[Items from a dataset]
'''
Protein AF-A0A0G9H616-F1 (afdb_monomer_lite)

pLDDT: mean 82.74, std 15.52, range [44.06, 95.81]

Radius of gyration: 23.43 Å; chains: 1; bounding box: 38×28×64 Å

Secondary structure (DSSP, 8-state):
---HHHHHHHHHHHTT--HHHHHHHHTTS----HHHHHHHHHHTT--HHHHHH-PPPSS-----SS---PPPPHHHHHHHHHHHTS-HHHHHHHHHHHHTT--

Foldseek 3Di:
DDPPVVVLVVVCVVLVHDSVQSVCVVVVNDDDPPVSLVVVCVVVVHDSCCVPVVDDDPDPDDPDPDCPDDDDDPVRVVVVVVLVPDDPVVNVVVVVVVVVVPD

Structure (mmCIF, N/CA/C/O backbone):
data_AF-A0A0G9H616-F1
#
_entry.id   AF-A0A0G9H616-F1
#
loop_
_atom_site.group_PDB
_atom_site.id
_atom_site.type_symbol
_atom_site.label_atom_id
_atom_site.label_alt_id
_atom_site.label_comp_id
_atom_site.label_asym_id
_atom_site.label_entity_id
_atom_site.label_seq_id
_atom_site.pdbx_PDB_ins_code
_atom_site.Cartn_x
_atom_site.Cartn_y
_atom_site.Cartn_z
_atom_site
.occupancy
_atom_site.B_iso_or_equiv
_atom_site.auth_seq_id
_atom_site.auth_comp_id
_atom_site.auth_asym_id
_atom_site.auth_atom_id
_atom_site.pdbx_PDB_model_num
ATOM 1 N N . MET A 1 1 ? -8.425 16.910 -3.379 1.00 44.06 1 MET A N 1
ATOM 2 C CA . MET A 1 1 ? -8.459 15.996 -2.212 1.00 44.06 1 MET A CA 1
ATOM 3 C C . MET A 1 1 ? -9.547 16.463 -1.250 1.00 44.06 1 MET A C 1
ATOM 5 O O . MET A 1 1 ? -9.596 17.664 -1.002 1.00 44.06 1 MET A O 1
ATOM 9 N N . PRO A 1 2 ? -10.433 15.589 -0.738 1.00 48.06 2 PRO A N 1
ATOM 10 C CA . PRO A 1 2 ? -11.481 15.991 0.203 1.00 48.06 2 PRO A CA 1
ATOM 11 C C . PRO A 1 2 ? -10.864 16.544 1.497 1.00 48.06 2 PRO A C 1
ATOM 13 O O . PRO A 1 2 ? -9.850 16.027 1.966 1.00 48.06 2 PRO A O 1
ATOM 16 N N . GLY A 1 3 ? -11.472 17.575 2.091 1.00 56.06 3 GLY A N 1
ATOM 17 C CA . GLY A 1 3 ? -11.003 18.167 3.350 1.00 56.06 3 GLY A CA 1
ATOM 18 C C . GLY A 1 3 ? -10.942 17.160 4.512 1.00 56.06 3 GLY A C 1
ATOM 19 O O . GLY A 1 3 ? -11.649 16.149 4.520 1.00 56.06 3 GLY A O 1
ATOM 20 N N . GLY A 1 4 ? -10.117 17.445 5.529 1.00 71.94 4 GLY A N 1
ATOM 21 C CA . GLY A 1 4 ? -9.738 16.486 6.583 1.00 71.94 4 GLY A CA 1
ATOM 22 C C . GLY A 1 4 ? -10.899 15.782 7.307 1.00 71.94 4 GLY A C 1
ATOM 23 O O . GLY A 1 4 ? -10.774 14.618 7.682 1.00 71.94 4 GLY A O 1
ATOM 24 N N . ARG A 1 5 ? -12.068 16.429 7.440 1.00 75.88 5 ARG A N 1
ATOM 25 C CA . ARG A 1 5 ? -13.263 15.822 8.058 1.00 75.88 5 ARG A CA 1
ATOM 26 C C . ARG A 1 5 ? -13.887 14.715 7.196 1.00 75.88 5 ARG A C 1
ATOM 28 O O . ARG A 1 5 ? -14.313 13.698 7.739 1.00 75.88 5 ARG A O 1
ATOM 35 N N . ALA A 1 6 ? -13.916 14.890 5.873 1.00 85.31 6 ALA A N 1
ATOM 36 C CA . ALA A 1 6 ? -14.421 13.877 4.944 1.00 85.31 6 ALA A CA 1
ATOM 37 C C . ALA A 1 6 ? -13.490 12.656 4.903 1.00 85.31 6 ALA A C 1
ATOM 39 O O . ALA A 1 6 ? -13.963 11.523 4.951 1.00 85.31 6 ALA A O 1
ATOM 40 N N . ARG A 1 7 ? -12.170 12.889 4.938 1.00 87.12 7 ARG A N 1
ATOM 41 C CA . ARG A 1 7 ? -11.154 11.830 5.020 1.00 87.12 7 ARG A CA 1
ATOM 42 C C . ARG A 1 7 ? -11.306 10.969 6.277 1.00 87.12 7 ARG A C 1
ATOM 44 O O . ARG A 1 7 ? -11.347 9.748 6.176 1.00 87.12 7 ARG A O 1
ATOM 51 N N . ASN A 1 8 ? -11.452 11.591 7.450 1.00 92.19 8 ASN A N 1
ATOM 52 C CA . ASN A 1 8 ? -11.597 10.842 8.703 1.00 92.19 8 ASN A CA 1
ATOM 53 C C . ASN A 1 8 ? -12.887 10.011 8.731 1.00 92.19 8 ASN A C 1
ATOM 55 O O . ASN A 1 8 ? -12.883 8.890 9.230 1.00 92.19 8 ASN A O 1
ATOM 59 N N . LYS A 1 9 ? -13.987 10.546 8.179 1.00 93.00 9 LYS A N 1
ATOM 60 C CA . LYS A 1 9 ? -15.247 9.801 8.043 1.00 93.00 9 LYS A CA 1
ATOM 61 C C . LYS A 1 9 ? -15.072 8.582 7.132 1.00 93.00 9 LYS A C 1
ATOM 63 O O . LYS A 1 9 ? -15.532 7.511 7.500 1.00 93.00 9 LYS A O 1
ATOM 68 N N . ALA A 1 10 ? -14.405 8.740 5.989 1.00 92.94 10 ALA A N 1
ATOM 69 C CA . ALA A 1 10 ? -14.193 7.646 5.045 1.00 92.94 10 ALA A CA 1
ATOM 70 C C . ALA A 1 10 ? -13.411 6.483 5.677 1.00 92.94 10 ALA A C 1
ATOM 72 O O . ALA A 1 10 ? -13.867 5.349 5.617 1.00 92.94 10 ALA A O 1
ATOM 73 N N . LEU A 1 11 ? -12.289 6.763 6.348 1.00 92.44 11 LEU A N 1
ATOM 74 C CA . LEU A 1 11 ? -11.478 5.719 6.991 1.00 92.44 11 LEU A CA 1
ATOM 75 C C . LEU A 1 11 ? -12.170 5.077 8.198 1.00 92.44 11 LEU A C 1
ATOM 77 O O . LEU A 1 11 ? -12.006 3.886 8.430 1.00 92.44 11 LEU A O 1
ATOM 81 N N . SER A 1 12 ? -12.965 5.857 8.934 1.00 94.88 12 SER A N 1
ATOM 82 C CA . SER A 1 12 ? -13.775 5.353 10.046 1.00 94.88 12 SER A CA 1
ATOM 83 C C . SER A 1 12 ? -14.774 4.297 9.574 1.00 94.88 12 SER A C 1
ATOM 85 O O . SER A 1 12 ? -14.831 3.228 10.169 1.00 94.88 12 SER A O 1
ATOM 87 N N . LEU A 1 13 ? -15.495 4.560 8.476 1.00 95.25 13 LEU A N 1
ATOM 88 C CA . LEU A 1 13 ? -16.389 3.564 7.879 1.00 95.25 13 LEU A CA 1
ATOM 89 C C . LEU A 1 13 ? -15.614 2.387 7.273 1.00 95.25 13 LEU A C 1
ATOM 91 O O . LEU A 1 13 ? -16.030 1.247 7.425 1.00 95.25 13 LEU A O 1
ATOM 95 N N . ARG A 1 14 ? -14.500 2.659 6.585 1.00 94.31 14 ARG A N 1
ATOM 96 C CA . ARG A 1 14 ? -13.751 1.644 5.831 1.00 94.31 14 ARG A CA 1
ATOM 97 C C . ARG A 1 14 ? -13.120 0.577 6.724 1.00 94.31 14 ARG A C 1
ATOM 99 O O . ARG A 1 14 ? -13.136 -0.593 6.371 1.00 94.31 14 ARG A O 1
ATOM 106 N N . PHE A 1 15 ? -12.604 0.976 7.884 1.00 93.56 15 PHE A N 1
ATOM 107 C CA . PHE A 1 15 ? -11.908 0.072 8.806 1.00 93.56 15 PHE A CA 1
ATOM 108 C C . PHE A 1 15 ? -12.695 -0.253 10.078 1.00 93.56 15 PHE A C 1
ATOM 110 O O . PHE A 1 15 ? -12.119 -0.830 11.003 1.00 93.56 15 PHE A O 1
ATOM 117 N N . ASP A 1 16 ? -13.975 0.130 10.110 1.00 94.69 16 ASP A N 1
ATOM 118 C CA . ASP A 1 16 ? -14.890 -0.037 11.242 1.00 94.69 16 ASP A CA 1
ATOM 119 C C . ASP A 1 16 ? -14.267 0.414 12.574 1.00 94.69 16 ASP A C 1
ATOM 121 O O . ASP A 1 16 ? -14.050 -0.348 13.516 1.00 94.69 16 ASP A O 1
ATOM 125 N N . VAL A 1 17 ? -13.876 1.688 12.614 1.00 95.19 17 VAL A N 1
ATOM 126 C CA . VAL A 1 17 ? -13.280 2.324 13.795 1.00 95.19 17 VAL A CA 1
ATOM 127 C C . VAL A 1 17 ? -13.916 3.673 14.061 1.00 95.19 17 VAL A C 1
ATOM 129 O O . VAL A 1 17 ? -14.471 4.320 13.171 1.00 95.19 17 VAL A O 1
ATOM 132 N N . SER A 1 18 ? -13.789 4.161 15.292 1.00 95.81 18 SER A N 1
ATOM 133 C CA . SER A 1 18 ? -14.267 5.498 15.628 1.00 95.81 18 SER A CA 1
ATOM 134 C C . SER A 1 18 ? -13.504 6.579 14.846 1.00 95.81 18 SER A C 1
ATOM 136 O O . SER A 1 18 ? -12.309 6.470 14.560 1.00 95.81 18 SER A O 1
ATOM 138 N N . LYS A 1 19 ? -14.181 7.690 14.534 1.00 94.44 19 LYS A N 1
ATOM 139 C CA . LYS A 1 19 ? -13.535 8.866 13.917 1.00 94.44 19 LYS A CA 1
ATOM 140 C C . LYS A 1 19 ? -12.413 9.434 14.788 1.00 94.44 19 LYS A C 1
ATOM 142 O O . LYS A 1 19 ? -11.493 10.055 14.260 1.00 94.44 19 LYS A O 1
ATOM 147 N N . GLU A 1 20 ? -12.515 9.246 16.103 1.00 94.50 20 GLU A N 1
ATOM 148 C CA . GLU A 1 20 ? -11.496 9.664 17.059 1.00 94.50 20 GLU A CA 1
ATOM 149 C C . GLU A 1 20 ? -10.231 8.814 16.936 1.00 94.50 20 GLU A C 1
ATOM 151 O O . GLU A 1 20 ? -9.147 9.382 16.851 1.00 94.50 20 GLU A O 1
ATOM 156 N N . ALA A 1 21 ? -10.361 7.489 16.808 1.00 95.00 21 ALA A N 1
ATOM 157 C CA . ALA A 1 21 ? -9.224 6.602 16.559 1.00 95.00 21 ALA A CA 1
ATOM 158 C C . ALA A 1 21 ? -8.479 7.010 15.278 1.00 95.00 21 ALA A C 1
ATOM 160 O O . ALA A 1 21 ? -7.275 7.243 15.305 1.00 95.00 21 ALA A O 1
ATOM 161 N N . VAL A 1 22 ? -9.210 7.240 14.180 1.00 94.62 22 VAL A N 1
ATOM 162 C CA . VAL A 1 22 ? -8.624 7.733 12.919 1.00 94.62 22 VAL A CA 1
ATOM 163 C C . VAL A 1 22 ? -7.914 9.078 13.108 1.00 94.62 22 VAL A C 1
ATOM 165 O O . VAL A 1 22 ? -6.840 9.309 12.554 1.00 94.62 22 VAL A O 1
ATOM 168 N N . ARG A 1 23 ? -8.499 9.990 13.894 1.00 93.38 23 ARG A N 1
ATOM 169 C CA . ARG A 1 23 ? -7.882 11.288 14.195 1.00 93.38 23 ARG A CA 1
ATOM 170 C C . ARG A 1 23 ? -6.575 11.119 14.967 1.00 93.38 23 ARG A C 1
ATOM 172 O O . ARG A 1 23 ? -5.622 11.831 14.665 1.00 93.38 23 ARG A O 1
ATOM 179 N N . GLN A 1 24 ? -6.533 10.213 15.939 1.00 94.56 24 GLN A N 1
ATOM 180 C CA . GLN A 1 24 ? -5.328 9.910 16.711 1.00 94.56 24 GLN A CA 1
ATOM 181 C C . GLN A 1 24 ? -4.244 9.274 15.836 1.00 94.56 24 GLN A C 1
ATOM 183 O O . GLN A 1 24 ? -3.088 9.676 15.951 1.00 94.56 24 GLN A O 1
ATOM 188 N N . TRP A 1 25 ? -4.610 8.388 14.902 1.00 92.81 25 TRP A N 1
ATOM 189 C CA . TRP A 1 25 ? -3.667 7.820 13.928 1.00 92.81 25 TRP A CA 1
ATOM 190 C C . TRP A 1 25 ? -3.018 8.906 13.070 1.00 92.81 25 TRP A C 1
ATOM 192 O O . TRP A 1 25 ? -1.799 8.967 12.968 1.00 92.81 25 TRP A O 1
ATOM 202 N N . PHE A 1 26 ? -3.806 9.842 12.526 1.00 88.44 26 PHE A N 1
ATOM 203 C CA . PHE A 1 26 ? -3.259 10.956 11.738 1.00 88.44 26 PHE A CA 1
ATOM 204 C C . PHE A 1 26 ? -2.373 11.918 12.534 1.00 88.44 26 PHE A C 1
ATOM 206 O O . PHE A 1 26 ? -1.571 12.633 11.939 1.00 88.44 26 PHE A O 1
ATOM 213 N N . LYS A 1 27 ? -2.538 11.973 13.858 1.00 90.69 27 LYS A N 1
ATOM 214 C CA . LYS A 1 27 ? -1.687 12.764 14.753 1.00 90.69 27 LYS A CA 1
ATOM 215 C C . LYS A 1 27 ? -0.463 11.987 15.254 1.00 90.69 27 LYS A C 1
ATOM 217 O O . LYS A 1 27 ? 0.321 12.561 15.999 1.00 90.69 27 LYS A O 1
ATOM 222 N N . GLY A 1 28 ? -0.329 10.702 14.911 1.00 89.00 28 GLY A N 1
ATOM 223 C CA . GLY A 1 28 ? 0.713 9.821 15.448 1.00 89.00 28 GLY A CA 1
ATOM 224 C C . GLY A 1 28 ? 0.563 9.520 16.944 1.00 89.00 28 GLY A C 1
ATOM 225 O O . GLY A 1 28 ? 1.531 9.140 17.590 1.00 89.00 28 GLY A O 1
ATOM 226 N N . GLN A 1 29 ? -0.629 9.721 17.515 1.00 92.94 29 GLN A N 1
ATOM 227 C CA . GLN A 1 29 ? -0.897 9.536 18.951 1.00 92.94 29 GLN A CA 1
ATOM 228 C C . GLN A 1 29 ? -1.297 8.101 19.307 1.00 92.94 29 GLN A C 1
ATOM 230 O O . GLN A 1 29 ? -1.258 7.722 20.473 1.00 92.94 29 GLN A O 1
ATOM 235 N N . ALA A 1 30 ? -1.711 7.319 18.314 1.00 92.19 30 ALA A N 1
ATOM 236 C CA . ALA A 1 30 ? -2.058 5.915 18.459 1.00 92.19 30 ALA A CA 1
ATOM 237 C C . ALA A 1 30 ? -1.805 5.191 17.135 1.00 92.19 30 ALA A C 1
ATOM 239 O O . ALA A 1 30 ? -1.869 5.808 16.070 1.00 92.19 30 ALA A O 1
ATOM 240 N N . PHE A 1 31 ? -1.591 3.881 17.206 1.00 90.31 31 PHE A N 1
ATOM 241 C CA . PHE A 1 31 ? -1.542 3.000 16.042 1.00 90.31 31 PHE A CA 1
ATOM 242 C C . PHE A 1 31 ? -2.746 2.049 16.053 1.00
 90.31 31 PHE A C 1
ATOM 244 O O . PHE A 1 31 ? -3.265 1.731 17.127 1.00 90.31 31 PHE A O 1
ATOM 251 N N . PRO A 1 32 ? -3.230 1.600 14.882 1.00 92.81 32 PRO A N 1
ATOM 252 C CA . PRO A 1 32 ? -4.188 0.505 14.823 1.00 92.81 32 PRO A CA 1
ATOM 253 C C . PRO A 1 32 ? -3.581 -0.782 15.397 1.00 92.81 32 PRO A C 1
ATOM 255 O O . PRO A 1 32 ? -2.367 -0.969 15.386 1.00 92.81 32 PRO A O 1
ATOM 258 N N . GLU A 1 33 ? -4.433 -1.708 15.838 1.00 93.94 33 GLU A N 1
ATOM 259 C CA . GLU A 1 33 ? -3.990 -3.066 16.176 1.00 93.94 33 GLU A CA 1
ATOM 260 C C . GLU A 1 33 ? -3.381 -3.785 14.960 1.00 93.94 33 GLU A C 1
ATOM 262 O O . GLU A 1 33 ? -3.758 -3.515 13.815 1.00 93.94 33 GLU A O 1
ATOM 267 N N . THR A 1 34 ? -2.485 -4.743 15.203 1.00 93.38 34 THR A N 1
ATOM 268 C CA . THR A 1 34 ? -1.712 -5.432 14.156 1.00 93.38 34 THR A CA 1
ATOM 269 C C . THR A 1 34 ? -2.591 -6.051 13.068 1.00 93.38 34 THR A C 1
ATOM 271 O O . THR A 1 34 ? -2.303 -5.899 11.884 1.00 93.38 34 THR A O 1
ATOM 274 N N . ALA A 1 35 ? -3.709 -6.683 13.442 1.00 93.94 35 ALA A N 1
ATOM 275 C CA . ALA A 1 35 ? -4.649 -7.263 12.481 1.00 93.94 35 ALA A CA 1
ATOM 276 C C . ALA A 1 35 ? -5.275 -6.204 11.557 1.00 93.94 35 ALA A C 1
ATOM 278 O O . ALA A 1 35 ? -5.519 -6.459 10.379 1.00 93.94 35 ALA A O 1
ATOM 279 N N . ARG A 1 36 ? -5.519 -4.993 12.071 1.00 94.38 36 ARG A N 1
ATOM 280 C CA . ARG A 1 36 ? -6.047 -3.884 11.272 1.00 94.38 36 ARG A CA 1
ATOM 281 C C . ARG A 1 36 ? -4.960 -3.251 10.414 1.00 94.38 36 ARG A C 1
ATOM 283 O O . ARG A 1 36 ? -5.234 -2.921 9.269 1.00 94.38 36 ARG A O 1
'''
WHAT TO PRODUCE: Please set down again, word for word, only the lines from the start of the entries through the line with "ATOM 13 O O", both ends included.

YOUR RESPONSE:
Protein AF-A0A0G9H616-F1 (afdb_monomer_lite)

pLDDT: mean 82.74, std 15.52, range [44.06, 95.81]

Radius of gyration: 23.43 Å; chains: 1; bounding box: 38×28×64 Å

Secondary structure (DSSP, 8-state):
---HHHHHHHHHHHTT--HHHHHHHHTTS----HHHHHHHHHHTT--HHHHHH-PPPSS-----SS---PPPPHHHHHHHHHHHTS-HHHHHHHHHHHHTT--

Foldseek 3Di:
DDPPVVVLVVVCVVLVHDSVQSVCVVVVNDDDPPVSLVVVCVVVVHDSCCVPVVDDDPDPDDPDPDCPDDDDDPVRVVVVVVLVPDDPVVNVVVVVVVVVVPD

Structure (mmCIF, N/CA/C/O backbone):
data_AF-A0A0G9H616-F1
#
_entry.id   AF-A0A0G9H616-F1
#
loop_
_atom_site.group_PDB
_atom_site.id
_atom_site.type_symbol
_atom_site.label_atom_id
_atom_site.label_alt_id
_atom_site.label_comp_id
_atom_site.label_asym_id
_atom_site.label_entity_id
_atom_site.label_seq_id
_atom_site.pdbx_PDB_ins_code
_atom_site.Cartn_x
_atom_site.Cartn_y
_atom_site.Cartn_z
_atom_site
.occupancy
_atom_site.B_iso_or_equiv
_atom_site.auth_seq_id
_atom_site.auth_comp_id
_atom_site.auth_asym_id
_atom_site.auth_atom_id
_atom_site.pdbx_PDB_model_num
ATOM 1 N N . MET A 1 1 ? -8.425 16.910 -3.379 1.00 44.06 1 MET A N 1
ATOM 2 C CA . MET A 1 1 ? -8.459 15.996 -2.212 1.00 44.06 1 MET A CA 1
ATOM 3 C C . MET A 1 1 ? -9.547 16.463 -1.250 1.00 44.06 1 MET A C 1
ATOM 5 O O . MET A 1 1 ? -9.596 17.664 -1.002 1.00 44.06 1 MET A O 1
ATOM 9 N N . PRO A 1 2 ? -10.433 15.589 -0.738 1.00 48.06 2 PRO A N 1
ATOM 10 C CA . PRO A 1 2 ? -11.481 15.991 0.203 1.00 48.06 2 PRO A CA 1
ATOM 11 C C . PRO A 1 2 ? -10.864 16.544 1.497 1.00 48.06 2 PRO A C 1
ATOM 13 O O . PRO A 1 2 ? -9.850 16.027 1.966 1.00 48.06 2 PRO A O 1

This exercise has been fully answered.